И даже то, что кузен не подождал до конца похорон со своим сообщением о дележе наследства, её не особо задело. Она бы тоже беспокоилась о том, в чьём доме живёт — в своём или же в своём и чьём-то ещё.
Так что же случилось сейчас?
Раздражённые интонации, презрение во взгляде, убеждённость старшего кузена, что Юнха обязательно постарается оттяпать себе кусок дома — что её так разозлило?
Она молчала, пытаясь найти ответ и, одновременно, совладать со злостью.
Может быть, дело в полном отсутствии сочувствия? Хотя бы для приличия старший кузен мог выразить ей соболезнования. Сделать вид, что в нём есть что-то ещё, кроме этого тяжело ворочающего, тёмного клубка в груди — страха потерять своё.

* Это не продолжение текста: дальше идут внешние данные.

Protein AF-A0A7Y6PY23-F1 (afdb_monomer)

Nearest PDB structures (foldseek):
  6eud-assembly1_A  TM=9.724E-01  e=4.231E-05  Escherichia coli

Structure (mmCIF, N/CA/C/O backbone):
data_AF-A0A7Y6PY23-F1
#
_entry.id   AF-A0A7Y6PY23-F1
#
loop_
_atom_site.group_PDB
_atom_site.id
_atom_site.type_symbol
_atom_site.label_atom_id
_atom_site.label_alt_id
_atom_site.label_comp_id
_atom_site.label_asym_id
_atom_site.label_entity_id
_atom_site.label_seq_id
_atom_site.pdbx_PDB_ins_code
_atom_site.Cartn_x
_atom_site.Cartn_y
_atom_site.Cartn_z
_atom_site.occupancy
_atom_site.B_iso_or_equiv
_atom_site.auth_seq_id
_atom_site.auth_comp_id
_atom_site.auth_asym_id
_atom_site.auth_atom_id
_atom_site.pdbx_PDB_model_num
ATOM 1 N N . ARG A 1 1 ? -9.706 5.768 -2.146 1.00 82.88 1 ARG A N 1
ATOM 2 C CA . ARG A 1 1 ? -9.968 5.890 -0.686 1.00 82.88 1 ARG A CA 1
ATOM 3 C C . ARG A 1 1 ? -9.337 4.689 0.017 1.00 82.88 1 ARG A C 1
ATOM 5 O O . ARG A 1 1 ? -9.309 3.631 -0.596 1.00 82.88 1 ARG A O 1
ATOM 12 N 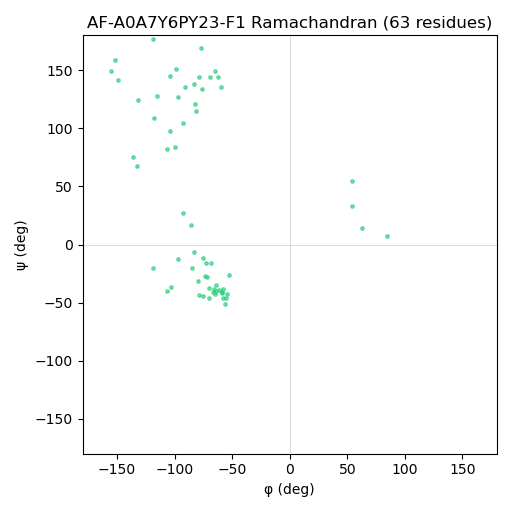N . ALA A 1 2 ? -8.802 4.838 1.232 1.00 92.00 2 ALA A N 1
ATOM 13 C CA . ALA A 1 2 ? -8.343 3.690 2.023 1.00 92.00 2 ALA A CA 1
ATOM 14 C C . ALA A 1 2 ? -9.539 2.979 2.701 1.00 92.00 2 ALA A C 1
ATOM 16 O O . ALA A 1 2 ? -10.480 3.673 3.097 1.00 92.00 2 ALA A O 1
ATOM 17 N N . PRO A 1 3 ? -9.530 1.639 2.830 1.00 95.69 3 PRO A N 1
ATOM 18 C CA . PRO A 1 3 ? -10.558 0.896 3.554 1.00 95.69 3 PRO A CA 1
ATOM 19 C C . PRO A 1 3 ? -10.611 1.256 5.043 1.00 95.69 3 PRO A C 1
ATOM 21 O O . PRO A 1 3 ? -9.583 1.477 5.689 1.00 95.69 3 PRO A O 1
ATOM 24 N N . SER A 1 4 ? -11.816 1.268 5.599 1.00 97.56 4 SER A N 1
ATOM 25 C CA . SER A 1 4 ? -12.059 1.528 7.016 1.00 97.56 4 SER A CA 1
ATOM 26 C C . SER A 1 4 ? -13.334 0.833 7.494 1.00 97.56 4 SER A C 1
ATOM 28 O O . SER A 1 4 ? -14.196 0.477 6.692 1.00 97.56 4 SER A O 1
ATOM 30 N N . VAL A 1 5 ? -13.439 0.624 8.808 1.00 97.25 5 VAL A N 1
ATOM 31 C CA . VAL A 1 5 ? -14.583 -0.009 9.488 1.00 97.25 5 VAL A CA 1
ATOM 32 C C . VAL A 1 5 ? -15.237 0.963 10.475 1.00 97.25 5 VAL A C 1
ATOM 34 O O . VAL A 1 5 ? -14.775 2.097 10.633 1.00 97.25 5 VAL A O 1
ATOM 37 N N . ALA A 1 6 ? -16.330 0.536 11.119 1.00 97.62 6 ALA A N 1
ATOM 38 C CA . ALA A 1 6 ? -17.130 1.354 12.039 1.00 97.62 6 ALA A CA 1
ATOM 39 C C . ALA 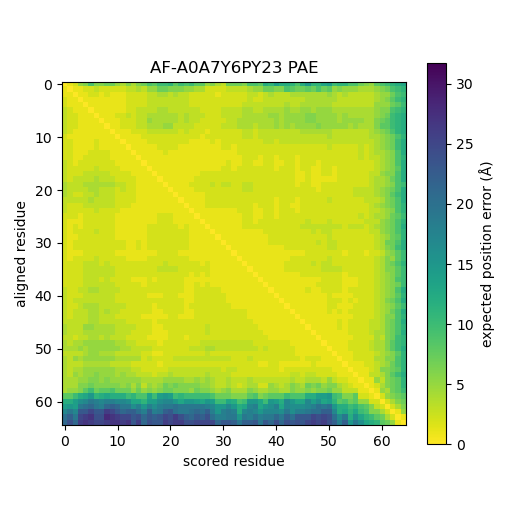A 1 6 ? -17.600 2.676 11.395 1.00 97.62 6 ALA A C 1
ATOM 41 O O . ALA A 1 6 ? -17.304 3.767 11.887 1.00 97.62 6 ALA A O 1
ATOM 42 N N . ASP A 1 7 ? -18.276 2.577 10.244 1.00 95.88 7 ASP A N 1
ATOM 43 C CA . ASP A 1 7 ? -18.703 3.716 9.406 1.00 95.88 7 ASP A CA 1
ATOM 44 C C . ASP A 1 7 ? -17.558 4.656 9.016 1.00 95.88 7 ASP A C 1
ATOM 46 O O . ASP A 1 7 ? -17.703 5.870 8.887 1.00 95.88 7 ASP A O 1
ATOM 50 N N . GLY A 1 8 ? -16.373 4.080 8.847 1.00 95.50 8 GLY A N 1
ATOM 51 C CA . GLY A 1 8 ? -15.175 4.790 8.440 1.00 95.50 8 GLY A CA 1
ATOM 52 C C . GLY A 1 8 ? -14.399 5.470 9.562 1.00 95.50 8 GLY A C 1
ATOM 53 O O . GLY A 1 8 ? -13.429 6.165 9.268 1.00 95.50 8 GLY A O 1
ATOM 54 N N . ARG A 1 9 ? -14.776 5.241 10.825 1.00 96.69 9 ARG A N 1
ATOM 55 C CA . ARG A 1 9 ? -14.085 5.787 12.002 1.00 96.69 9 ARG A CA 1
ATOM 56 C C . ARG A 1 9 ? -12.750 5.106 12.289 1.00 96.69 9 ARG A C 1
ATOM 58 O O . ARG A 1 9 ? -11.871 5.729 12.875 1.00 96.69 9 ARG A O 1
ATOM 65 N N . VAL A 1 10 ? -12.589 3.845 11.890 1.00 97.50 10 VAL A N 1
ATOM 66 C CA . VAL A 1 10 ? -11.385 3.060 12.190 1.00 97.50 10 VAL A CA 1
ATOM 67 C C . VAL A 1 10 ? -10.690 2.661 10.883 1.00 97.50 10 VAL A C 1
ATOM 69 O O . VAL A 1 10 ? -11.229 1.832 10.146 1.00 97.50 10 VAL A O 1
ATOM 72 N N . PRO A 1 11 ? -9.519 3.237 10.550 1.00 96.94 11 PRO A N 1
ATOM 73 C CA . PRO A 1 11 ? -8.761 2.844 9.365 1.00 96.94 11 PRO A CA 1
ATOM 74 C C . PRO A 1 11 ? -8.170 1.441 9.526 1.00 96.94 11 PRO A C 1
ATOM 76 O O . PRO A 1 11 ? -7.735 1.061 10.614 1.00 96.94 11 PRO A O 1
ATOM 79 N N . LEU A 1 12 ? -8.123 0.678 8.432 1.00 97.88 12 LEU A N 1
ATOM 80 C CA . LEU A 1 12 ? -7.463 -0.626 8.427 1.00 97.88 12 LEU A CA 1
ATOM 81 C C . LEU A 1 12 ? -5.956 -0.476 8.208 1.00 97.88 12 LEU A C 1
ATOM 83 O O . LEU A 1 12 ? -5.517 0.274 7.336 1.00 97.88 12 LEU A O 1
ATOM 87 N N . VAL A 1 13 ? -5.167 -1.247 8.956 1.00 98.12 13 VAL A N 1
ATOM 88 C CA . VAL A 1 13 ? -3.759 -1.491 8.628 1.00 98.12 13 VAL A CA 1
ATOM 89 C C . VAL A 1 13 ? -3.713 -2.585 7.565 1.00 98.12 13 VAL A C 1
ATOM 91 O O . VAL A 1 13 ? -4.109 -3.721 7.814 1.00 98.12 13 VAL A O 1
ATOM 94 N N . LEU A 1 14 ? -3.241 -2.246 6.370 1.00 98.12 14 LEU A N 1
ATOM 95 C CA . LEU A 1 14 ? -3.133 -3.171 5.249 1.00 98.12 14 LEU A CA 1
ATOM 96 C C . LEU A 1 14 ? -1.718 -3.725 5.160 1.00 98.12 14 LEU A C 1
ATOM 98 O O . LEU A 1 14 ? -0.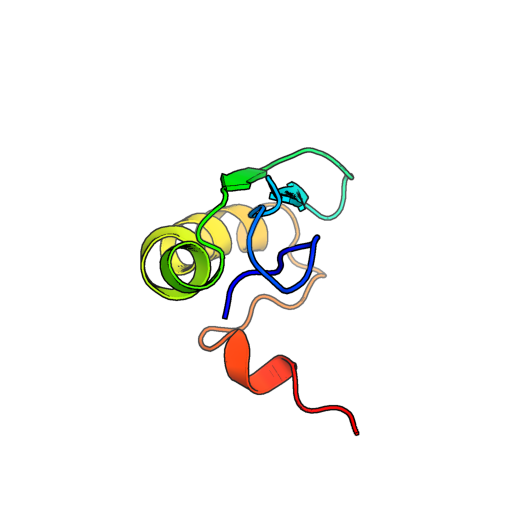756 -2.963 5.065 1.00 98.12 14 LEU A O 1
ATOM 102 N N . HIS A 1 15 ? -1.597 -5.048 5.126 1.00 98.38 15 HIS A N 1
ATOM 103 C CA . HIS A 1 15 ? -0.373 -5.731 4.724 1.00 98.38 15 HIS A CA 1
ATOM 104 C C . HIS A 1 15 ? -0.468 -6.020 3.226 1.00 98.38 15 HIS A C 1
ATOM 106 O O . HIS A 1 15 ? -1.194 -6.916 2.803 1.00 98.38 15 HIS A O 1
ATOM 112 N N . LEU A 1 16 ? 0.245 -5.248 2.412 1.00 97.38 16 LEU A N 1
ATOM 113 C CA . LEU A 1 16 ? 0.310 -5.455 0.969 1.00 97.38 16 LEU A CA 1
ATOM 114 C C . LEU A 1 16 ? 1.341 -6.542 0.687 1.00 97.38 16 LEU A C 1
ATOM 116 O O . LEU A 1 16 ? 2.504 -6.419 1.084 1.00 97.38 16 LEU A O 1
ATOM 120 N N . LEU A 1 17 ? 0.903 -7.619 0.044 1.00 98.19 17 LEU A N 1
ATOM 121 C CA . LEU A 1 17 ? 1.694 -8.833 -0.128 1.00 98.19 17 LEU A CA 1
ATOM 122 C C . LEU A 1 17 ? 2.238 -8.943 -1.555 1.00 98.19 17 LEU A C 1
ATOM 124 O O . LEU A 1 17 ? 1.581 -8.572 -2.525 1.00 98.19 17 LEU A O 1
ATOM 128 N N . ALA A 1 18 ? 3.442 -9.493 -1.681 1.00 97.44 18 ALA A N 1
ATOM 129 C CA . ALA A 1 18 ? 3.950 -9.999 -2.952 1.00 97.44 18 ALA A CA 1
ATOM 130 C C . ALA A 1 18 ? 3.313 -11.364 -3.297 1.00 97.44 18 ALA A C 1
ATOM 132 O O . ALA A 1 18 ? 2.740 -12.010 -2.417 1.00 97.44 18 ALA A O 1
ATOM 133 N N . PRO A 1 19 ? 3.487 -11.876 -4.534 1.00 97.62 19 PRO A N 1
ATOM 134 C CA . PRO A 1 19 ? 2.948 -13.178 -4.947 1.00 97.62 19 PRO A CA 1
ATOM 135 C C . PRO A 1 19 ? 3.302 -14.363 -4.037 1.00 97.62 19 PRO A C 1
ATOM 137 O O . PRO A 1 19 ? 2.565 -15.338 -3.958 1.00 97.62 19 PRO A O 1
ATOM 140 N N . ASN A 1 20 ? 4.423 -14.282 -3.319 1.00 97.56 20 ASN A N 1
ATOM 141 C CA . ASN A 1 20 ? 4.859 -15.298 -2.363 1.00 97.56 20 ASN A CA 1
ATOM 142 C C . ASN A 1 20 ? 4.255 -15.136 -0.952 1.00 97.56 20 ASN A C 1
ATOM 144 O O . ASN A 1 20 ? 4.818 -15.676 -0.001 1.00 97.56 20 ASN A O 1
ATOM 148 N N . GLN A 1 21 ? 3.178 -14.358 -0.801 1.00 97.69 21 GLN A N 1
ATOM 149 C CA . GLN A 1 21 ? 2.476 -14.095 0.465 1.00 97.69 21 GLN A CA 1
ATOM 150 C C . GLN A 1 21 ? 3.317 -13.375 1.533 1.00 97.69 21 GLN A C 1
ATOM 152 O O . GLN A 1 21 ? 2.932 -13.314 2.700 1.00 97.69 21 GLN A O 1
ATOM 157 N N . ARG A 1 22 ? 4.467 -12.796 1.162 1.00 97.88 22 ARG A N 1
ATOM 158 C CA . ARG A 1 22 ? 5.271 -11.988 2.087 1.00 97.88 22 ARG A CA 1
ATOM 159 C C . ARG A 1 22 ? 4.873 -10.513 2.005 1.00 97.88 22 ARG A C 1
ATOM 161 O O . ARG A 1 22 ? 4.772 -9.999 0.886 1.00 97.88 22 ARG A O 1
ATOM 168 N N . PRO A 1 23 ? 4.710 -9.819 3.146 1.00 97.94 23 PRO A N 1
ATOM 169 C CA . PRO A 1 23 ? 4.483 -8.381 3.153 1.00 97.94 23 PRO A CA 1
ATOM 170 C C . PRO A 1 23 ? 5.632 -7.624 2.490 1.00 97.94 23 PRO A C 1
ATOM 172 O O . PRO A 1 23 ? 6.805 -7.900 2.742 1.00 97.94 23 PRO A O 1
ATOM 175 N N . VAL A 1 24 ? 5.276 -6.660 1.650 1.00 97.69 24 VAL A N 1
ATOM 176 C CA . VAL A 1 24 ? 6.203 -5.732 0.985 1.00 97.69 24 VAL A CA 1
ATOM 177 C C . VAL A 1 24 ? 5.945 -4.280 1.363 1.00 97.69 24 VAL A C 1
ATOM 179 O O . VAL A 1 24 ? 6.839 -3.450 1.238 1.00 97.69 24 VAL A O 1
ATOM 182 N N . GLN A 1 25 ? 4.748 -3.983 1.864 1.00 98.00 25 GLN A N 1
ATOM 183 C CA . GLN A 1 25 ? 4.406 -2.715 2.488 1.00 98.00 25 GLN A CA 1
ATOM 184 C C . GLN A 1 25 ? 3.337 -2.957 3.553 1.00 98.00 25 GLN A C 1
ATOM 186 O O . GLN A 1 25 ? 2.413 -3.740 3.340 1.00 98.00 25 GLN A O 1
ATOM 191 N N . VAL A 1 26 ? 3.433 -2.245 4.673 1.00 97.88 26 VAL A N 1
ATOM 192 C CA . VAL A 1 26 ? 2.351 -2.122 5.654 1.00 97.88 26 VAL A CA 1
ATOM 193 C C . VAL A 1 26 ? 1.909 -0.661 5.684 1.00 97.88 26 VAL A C 1
ATOM 195 O O . VAL A 1 26 ? 2.761 0.224 5.758 1.00 97.88 26 VAL A O 1
ATOM 198 N N . THR A 1 27 ? 0.615 -0.378 5.531 1.00 97.44 27 THR A N 1
ATOM 199 C CA . THR A 1 27 ? 0.115 1.006 5.439 1.00 97.44 27 THR A CA 1
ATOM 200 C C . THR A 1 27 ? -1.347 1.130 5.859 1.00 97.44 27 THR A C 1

— Погоди… — младший кузен окликнул брата. — Хёнъ, мы же не чужие, что ж ты… хотя бы чаю предложил сестре.
— Да, да… — тётя вскочила, будто опомнилась. — Нельзя ж так, сынок…
Старший кузен поднял палец, и тётя осеклась.
Молчавший до того дядя то ли захрипел, то ли хрюкнул, и все обернулись к нему. Но он снова был неподвижен и тих.
— О! — младший кузен не прекращал всё это время выглядывать в окно и теперь издал радостный возглас. — Вот и все в сборе!
И глянул на Юнха со злорадным весельем.
В дверь постучали, младший кузен кивнул остальным:
— Я открою.
И через минуту привёл в «гостиную» начальника Кима.
— Зачем он здесь? — спросил Санъмин, пока Юнха от удивления потеряла дар речи.
— Ну как же? — удивился младший кузен. — Будущий муж Юнха, значит, тоже имеет право участвовать в семейных делах.
— Это он вам такое сказал? — Ок Мун впервые подал голос.
Начальник Ким повернулся в его сторону, спустя мгновение узнал Ок Муна и сильно помрачнел.
До того он улыбался родственникам Юнха, как будто и впрямь считал их семьёй.
В отличие от неё.
Если её мама Ким Китхэ не приняла, то остальные родственники Юнха — которых он видел тоже нечасто, но чаще, чем будущую тёщу — отнеслись к нему с симпатией. Тётя твердила Юнха в каждом монологе, что за таких людей держаться надо.
— А разве не так? — младший кузен изобразил удивление.
— Нет, — ответила Юнха. Её злость разгорелась ярче. — Нет.
— Юнха… — заговорил начальник Ким, но она отвернулась и обратилась к тёте.